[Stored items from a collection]
# # # #

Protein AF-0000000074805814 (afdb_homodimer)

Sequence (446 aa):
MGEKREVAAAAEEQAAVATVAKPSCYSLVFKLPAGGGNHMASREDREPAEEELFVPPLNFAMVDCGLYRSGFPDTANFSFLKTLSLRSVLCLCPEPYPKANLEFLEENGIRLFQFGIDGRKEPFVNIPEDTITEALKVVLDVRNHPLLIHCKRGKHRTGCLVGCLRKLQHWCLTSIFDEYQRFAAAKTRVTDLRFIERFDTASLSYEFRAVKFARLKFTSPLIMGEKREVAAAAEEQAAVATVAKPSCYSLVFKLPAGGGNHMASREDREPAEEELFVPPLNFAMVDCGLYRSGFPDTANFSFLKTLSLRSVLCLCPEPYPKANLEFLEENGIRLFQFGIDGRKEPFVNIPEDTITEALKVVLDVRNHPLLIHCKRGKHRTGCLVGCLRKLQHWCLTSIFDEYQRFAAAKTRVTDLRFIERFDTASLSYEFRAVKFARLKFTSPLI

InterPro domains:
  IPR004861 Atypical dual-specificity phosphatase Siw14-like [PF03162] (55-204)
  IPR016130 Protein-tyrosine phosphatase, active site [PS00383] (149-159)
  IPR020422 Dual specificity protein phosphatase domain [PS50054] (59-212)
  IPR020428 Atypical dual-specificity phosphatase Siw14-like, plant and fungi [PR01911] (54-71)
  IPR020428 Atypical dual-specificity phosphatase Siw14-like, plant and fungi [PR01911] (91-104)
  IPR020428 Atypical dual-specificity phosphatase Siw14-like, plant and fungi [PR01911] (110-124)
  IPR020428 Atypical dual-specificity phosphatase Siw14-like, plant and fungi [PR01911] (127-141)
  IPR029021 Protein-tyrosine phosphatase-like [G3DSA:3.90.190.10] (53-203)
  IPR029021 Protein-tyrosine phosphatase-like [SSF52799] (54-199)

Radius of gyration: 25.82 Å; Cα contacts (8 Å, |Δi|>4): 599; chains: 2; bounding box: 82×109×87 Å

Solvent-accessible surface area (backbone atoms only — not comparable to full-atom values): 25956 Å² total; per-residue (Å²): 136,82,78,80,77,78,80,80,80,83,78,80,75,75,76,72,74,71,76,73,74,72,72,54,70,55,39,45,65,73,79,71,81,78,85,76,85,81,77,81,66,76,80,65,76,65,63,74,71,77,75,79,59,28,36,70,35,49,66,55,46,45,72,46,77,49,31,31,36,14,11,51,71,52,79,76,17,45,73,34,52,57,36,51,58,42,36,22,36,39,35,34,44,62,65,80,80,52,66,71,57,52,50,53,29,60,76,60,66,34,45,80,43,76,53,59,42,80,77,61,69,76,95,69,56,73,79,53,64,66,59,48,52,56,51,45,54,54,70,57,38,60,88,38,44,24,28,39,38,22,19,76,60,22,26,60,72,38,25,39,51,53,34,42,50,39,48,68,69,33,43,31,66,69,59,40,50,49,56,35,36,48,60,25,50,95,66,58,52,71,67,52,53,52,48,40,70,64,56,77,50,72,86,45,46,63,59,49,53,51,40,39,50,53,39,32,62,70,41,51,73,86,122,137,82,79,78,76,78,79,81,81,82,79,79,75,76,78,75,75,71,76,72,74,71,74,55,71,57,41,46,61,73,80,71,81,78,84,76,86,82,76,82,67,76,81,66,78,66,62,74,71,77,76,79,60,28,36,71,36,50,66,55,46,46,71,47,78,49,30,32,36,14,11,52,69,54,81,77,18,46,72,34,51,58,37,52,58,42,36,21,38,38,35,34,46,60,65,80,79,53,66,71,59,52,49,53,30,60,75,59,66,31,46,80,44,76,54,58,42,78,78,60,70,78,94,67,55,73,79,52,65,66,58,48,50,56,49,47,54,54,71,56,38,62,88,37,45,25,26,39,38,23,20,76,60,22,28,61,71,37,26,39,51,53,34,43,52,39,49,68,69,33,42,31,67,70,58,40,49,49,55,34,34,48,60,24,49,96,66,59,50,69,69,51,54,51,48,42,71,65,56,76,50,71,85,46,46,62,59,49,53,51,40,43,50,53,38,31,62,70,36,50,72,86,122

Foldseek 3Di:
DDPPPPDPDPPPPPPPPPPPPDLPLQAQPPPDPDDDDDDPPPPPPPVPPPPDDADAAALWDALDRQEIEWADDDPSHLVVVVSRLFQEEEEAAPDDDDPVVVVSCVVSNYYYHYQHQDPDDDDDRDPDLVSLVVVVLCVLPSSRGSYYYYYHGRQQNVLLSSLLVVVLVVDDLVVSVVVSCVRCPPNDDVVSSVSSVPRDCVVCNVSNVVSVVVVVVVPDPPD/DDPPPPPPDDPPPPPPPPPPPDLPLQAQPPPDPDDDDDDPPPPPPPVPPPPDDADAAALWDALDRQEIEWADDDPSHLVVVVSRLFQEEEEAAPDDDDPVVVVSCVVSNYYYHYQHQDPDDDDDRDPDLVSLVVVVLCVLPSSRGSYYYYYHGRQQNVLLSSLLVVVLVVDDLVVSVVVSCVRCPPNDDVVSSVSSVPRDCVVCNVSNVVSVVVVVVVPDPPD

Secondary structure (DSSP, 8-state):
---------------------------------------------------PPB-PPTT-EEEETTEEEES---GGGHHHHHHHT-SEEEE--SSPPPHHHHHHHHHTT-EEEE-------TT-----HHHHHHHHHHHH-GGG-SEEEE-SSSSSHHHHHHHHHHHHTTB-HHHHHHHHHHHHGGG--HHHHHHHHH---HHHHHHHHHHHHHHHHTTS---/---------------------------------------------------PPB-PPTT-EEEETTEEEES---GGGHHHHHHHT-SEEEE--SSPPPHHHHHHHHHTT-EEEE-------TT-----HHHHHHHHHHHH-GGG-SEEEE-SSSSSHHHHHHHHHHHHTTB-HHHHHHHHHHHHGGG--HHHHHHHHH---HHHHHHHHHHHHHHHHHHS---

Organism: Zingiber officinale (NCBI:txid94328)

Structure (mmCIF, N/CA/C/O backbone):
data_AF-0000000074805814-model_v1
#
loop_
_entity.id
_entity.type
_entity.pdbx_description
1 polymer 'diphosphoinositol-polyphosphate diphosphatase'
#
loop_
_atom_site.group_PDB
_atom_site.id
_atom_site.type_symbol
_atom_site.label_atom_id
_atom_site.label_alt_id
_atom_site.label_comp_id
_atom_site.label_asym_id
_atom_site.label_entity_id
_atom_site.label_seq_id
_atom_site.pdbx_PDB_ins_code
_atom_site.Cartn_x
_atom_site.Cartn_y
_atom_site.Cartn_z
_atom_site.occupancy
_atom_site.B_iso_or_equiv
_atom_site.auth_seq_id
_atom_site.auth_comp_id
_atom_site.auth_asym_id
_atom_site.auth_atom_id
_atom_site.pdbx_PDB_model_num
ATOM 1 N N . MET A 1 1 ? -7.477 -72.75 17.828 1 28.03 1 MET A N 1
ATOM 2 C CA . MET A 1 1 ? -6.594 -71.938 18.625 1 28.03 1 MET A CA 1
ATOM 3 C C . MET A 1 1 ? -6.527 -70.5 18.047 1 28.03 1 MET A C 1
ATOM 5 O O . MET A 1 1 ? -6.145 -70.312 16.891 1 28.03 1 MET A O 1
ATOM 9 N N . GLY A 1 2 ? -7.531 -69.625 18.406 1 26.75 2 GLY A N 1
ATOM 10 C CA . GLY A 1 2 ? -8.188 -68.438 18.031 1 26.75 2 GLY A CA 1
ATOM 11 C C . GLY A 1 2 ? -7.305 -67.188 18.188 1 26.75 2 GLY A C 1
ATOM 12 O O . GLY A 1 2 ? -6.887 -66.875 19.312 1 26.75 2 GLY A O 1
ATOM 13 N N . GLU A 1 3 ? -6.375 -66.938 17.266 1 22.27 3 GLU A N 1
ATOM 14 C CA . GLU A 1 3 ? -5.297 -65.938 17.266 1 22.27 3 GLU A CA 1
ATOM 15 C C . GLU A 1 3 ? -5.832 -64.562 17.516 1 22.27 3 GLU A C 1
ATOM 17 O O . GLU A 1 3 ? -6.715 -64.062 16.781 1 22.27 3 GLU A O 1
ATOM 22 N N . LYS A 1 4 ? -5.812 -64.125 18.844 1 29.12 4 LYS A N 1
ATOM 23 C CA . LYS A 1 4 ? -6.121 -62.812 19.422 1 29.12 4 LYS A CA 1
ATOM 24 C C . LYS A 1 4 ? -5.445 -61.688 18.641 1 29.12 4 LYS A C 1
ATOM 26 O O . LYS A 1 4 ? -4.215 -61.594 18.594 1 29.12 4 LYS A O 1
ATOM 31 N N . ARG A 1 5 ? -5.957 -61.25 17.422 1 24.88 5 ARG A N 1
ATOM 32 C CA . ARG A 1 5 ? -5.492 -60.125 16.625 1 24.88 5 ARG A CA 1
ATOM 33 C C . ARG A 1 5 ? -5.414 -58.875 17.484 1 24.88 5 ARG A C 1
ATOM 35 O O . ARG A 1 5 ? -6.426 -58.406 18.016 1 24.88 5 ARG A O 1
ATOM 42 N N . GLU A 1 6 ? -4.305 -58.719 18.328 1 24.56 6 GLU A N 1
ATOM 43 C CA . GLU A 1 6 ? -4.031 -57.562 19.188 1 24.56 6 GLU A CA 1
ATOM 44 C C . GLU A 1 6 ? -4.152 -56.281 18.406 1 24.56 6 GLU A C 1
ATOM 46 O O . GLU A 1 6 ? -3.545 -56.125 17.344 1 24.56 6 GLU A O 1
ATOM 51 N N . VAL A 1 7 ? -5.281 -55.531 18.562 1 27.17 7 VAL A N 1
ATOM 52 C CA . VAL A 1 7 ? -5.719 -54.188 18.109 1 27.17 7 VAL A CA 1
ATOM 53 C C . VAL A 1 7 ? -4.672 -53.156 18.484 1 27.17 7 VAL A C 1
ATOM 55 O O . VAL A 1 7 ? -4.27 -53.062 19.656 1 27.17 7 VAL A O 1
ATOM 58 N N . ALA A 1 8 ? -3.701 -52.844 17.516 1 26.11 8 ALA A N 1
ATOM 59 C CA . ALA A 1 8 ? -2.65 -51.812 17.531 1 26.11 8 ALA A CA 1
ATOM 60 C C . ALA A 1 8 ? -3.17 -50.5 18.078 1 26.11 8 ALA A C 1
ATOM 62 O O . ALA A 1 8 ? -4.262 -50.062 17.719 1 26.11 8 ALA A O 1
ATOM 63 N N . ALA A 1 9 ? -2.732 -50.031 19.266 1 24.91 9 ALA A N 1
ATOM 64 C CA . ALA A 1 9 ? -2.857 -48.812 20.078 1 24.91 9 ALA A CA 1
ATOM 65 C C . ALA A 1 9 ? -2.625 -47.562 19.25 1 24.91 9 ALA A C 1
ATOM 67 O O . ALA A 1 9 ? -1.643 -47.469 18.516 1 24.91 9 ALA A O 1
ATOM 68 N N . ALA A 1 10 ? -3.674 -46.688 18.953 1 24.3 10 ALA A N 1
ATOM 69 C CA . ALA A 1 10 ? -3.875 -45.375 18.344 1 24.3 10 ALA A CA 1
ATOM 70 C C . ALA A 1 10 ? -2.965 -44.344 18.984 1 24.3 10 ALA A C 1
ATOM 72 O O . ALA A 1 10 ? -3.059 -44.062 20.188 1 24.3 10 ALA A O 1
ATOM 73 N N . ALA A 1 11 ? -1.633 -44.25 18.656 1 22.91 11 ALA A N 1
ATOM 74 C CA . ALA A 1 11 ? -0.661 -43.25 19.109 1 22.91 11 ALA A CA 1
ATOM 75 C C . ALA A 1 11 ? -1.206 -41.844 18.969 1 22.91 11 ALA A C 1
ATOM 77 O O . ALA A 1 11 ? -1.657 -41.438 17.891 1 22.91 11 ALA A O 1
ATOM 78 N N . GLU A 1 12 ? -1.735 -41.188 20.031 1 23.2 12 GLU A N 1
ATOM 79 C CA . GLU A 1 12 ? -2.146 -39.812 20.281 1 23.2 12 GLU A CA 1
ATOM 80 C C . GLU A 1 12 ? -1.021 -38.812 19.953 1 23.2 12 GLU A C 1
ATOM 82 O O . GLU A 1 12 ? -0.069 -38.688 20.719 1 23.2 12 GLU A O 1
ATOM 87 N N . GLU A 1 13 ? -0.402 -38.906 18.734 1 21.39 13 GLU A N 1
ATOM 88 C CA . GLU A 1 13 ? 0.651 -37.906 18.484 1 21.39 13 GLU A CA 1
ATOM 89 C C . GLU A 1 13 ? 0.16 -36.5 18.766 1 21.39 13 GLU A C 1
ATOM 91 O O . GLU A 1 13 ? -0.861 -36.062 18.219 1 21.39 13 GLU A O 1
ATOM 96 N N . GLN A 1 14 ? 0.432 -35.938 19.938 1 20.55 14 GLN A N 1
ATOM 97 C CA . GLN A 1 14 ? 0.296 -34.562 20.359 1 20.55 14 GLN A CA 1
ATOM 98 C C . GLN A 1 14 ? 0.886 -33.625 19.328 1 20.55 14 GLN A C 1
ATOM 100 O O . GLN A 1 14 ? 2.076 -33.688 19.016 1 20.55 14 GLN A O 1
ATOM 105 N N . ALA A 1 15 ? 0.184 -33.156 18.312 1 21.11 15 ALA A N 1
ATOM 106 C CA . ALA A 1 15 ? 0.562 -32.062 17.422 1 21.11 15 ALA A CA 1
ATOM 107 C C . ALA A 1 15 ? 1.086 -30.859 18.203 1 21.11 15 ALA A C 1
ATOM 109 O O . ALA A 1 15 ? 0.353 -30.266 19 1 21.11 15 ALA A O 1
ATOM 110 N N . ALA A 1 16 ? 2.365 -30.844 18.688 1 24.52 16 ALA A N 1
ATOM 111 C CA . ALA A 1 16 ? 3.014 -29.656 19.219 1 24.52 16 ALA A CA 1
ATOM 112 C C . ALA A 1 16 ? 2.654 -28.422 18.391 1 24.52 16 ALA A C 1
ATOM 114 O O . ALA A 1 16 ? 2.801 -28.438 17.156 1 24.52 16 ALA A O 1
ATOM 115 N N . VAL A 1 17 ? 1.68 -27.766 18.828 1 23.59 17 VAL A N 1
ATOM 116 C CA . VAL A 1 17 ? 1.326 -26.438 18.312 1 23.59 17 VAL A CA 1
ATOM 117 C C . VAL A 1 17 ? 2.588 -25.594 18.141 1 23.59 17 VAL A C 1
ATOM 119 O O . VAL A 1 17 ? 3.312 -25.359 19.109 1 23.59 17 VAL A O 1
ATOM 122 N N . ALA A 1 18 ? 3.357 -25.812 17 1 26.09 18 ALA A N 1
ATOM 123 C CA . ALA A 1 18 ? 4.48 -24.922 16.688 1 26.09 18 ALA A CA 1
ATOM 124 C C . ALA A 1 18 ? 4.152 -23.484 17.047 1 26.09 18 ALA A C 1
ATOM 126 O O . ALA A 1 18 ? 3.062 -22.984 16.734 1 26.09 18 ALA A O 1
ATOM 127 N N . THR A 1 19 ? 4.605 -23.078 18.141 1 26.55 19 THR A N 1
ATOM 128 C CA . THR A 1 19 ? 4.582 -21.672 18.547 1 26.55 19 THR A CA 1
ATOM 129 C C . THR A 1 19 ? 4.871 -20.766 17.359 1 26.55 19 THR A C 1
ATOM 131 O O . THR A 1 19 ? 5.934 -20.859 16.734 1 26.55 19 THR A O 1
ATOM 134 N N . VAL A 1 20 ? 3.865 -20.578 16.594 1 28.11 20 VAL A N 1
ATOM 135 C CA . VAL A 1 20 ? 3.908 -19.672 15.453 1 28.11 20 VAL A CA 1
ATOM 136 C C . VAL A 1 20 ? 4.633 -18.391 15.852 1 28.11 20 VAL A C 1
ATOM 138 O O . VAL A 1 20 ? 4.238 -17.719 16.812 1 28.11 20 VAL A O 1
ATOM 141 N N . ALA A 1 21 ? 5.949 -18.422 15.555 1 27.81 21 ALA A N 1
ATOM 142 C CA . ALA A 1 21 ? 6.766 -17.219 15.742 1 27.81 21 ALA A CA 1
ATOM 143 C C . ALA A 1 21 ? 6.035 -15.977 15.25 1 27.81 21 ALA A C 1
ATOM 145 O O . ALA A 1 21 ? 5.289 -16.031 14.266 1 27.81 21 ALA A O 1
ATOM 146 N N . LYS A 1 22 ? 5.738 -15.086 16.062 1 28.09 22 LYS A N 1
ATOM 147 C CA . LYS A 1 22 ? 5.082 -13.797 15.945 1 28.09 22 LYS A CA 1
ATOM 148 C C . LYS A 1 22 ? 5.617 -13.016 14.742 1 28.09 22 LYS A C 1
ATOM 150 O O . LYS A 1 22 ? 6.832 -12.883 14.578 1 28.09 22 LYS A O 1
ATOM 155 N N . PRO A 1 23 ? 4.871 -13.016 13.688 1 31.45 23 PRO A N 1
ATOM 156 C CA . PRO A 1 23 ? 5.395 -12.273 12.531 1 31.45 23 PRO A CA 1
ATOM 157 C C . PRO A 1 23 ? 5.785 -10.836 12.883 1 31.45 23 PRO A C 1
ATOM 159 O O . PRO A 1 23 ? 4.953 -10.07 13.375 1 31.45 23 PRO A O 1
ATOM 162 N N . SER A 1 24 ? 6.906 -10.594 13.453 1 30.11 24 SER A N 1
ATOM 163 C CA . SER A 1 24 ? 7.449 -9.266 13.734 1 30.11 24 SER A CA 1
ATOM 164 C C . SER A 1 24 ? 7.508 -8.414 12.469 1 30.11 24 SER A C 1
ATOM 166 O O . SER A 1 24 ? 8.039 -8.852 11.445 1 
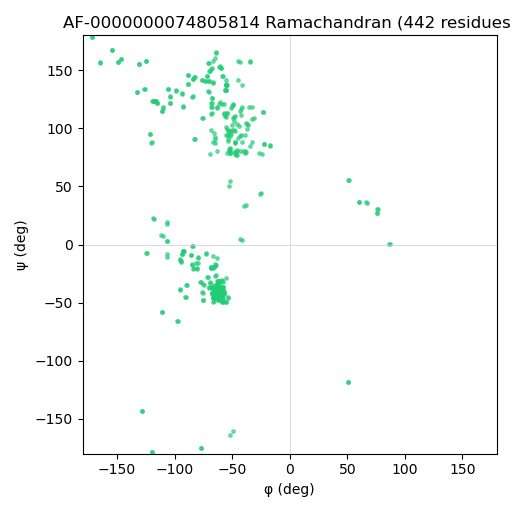30.11 24 SER A O 1
ATOM 168 N N . CYS A 1 25 ? 6.543 -7.566 12.32 1 34.28 25 CYS A N 1
ATOM 169 C CA . CYS A 1 25 ? 6.699 -6.547 11.289 1 34.28 25 CYS A CA 1
ATOM 170 C C . CYS A 1 25 ? 8.086 -5.922 11.352 1 34.28 25 CYS A C 1
ATOM 172 O O . CYS A 1 25 ? 8.477 -5.352 12.367 1 34.28 25 CYS A O 1
ATOM 174 N N . TYR A 1 26 ? 9.094 -6.594 10.766 1 32.16 26 TYR A N 1
ATOM 175 C CA . TYR A 1 26 ? 10.484 -6.168 10.742 1 32.16 26 TYR A CA 1
ATOM 176 C C . TYR A 1 26 ? 10.609 -4.75 10.195 1 32.16 26 TYR A C 1
ATOM 178 O O . TYR A 1 26 ? 10.125 -4.453 9.102 1 32.16 26 TYR A O 1
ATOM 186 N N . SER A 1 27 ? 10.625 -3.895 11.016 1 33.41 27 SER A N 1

# # # #

Would you copy, unchanged, the stretch of the records above that begins at the line containing "ATOM 14 C CA" and ends at the line containing "ATOM 46 O O", and only that?

* [Response to this exercise]:
ATOM 14 C CA . GLU A 1 3 ? -5.297 -65.938 17.266 1 22.27 3 GLU A CA 1
ATOM 15 C C . GLU A 1 3 ? -5.832 -64.562 17.516 1 22.27 3 GLU A C 1
ATOM 17 O O . GLU A 1 3 ? -6.715 -64.062 16.781 1 22.27 3 GLU A O 1
ATOM 22 N N . LYS A 1 4 ? -5.812 -64.125 18.844 1 29.12 4 LYS A N 1
ATOM 23 C CA . LYS A 1 4 ? -6.121 -62.812 19.422 1 29.12 4 LYS A CA 1
ATOM 24 C C . LYS A 1 4 ? -5.445 -61.688 18.641 1 29.12 4 LYS A C 1
ATOM 26 O O . LYS A 1 4 ? -4.215 -61.594 18.594 1 29.12 4 LYS A O 1
ATOM 31 N N . ARG A 1 5 ? -5.957 -61.25 17.422 1 24.88 5 ARG A N 1
ATOM 32 C CA . ARG A 1 5 ? -5.492 -60.125 16.625 1 24.88 5 ARG A CA 1
ATOM 33 C C . ARG A 1 5 ? -5.414 -58.875 17.484 1 24.88 5 ARG A C 1
ATOM 35 O O . ARG A 1 5 ? -6.426 -58.406 18.016 1 24.88 5 ARG A O 1
ATOM 42 N N . GLU A 1 6 ? -4.305 -58.719 18.328 1 24.56 6 GLU A N 1
ATOM 43 C CA . GLU A 1 6 ? -4.031 -57.562 19.188 1 24.56 6 GLU A CA 1
ATOM 44 C C . GLU A 1 6 ? -4.152 -56.281 18.406 1 24.56 6 GLU A C 1
ATOM 46 O O . GLU A 1 6 ? -3.545 -56.125 17.344 1 24.56 6 GLU A O 1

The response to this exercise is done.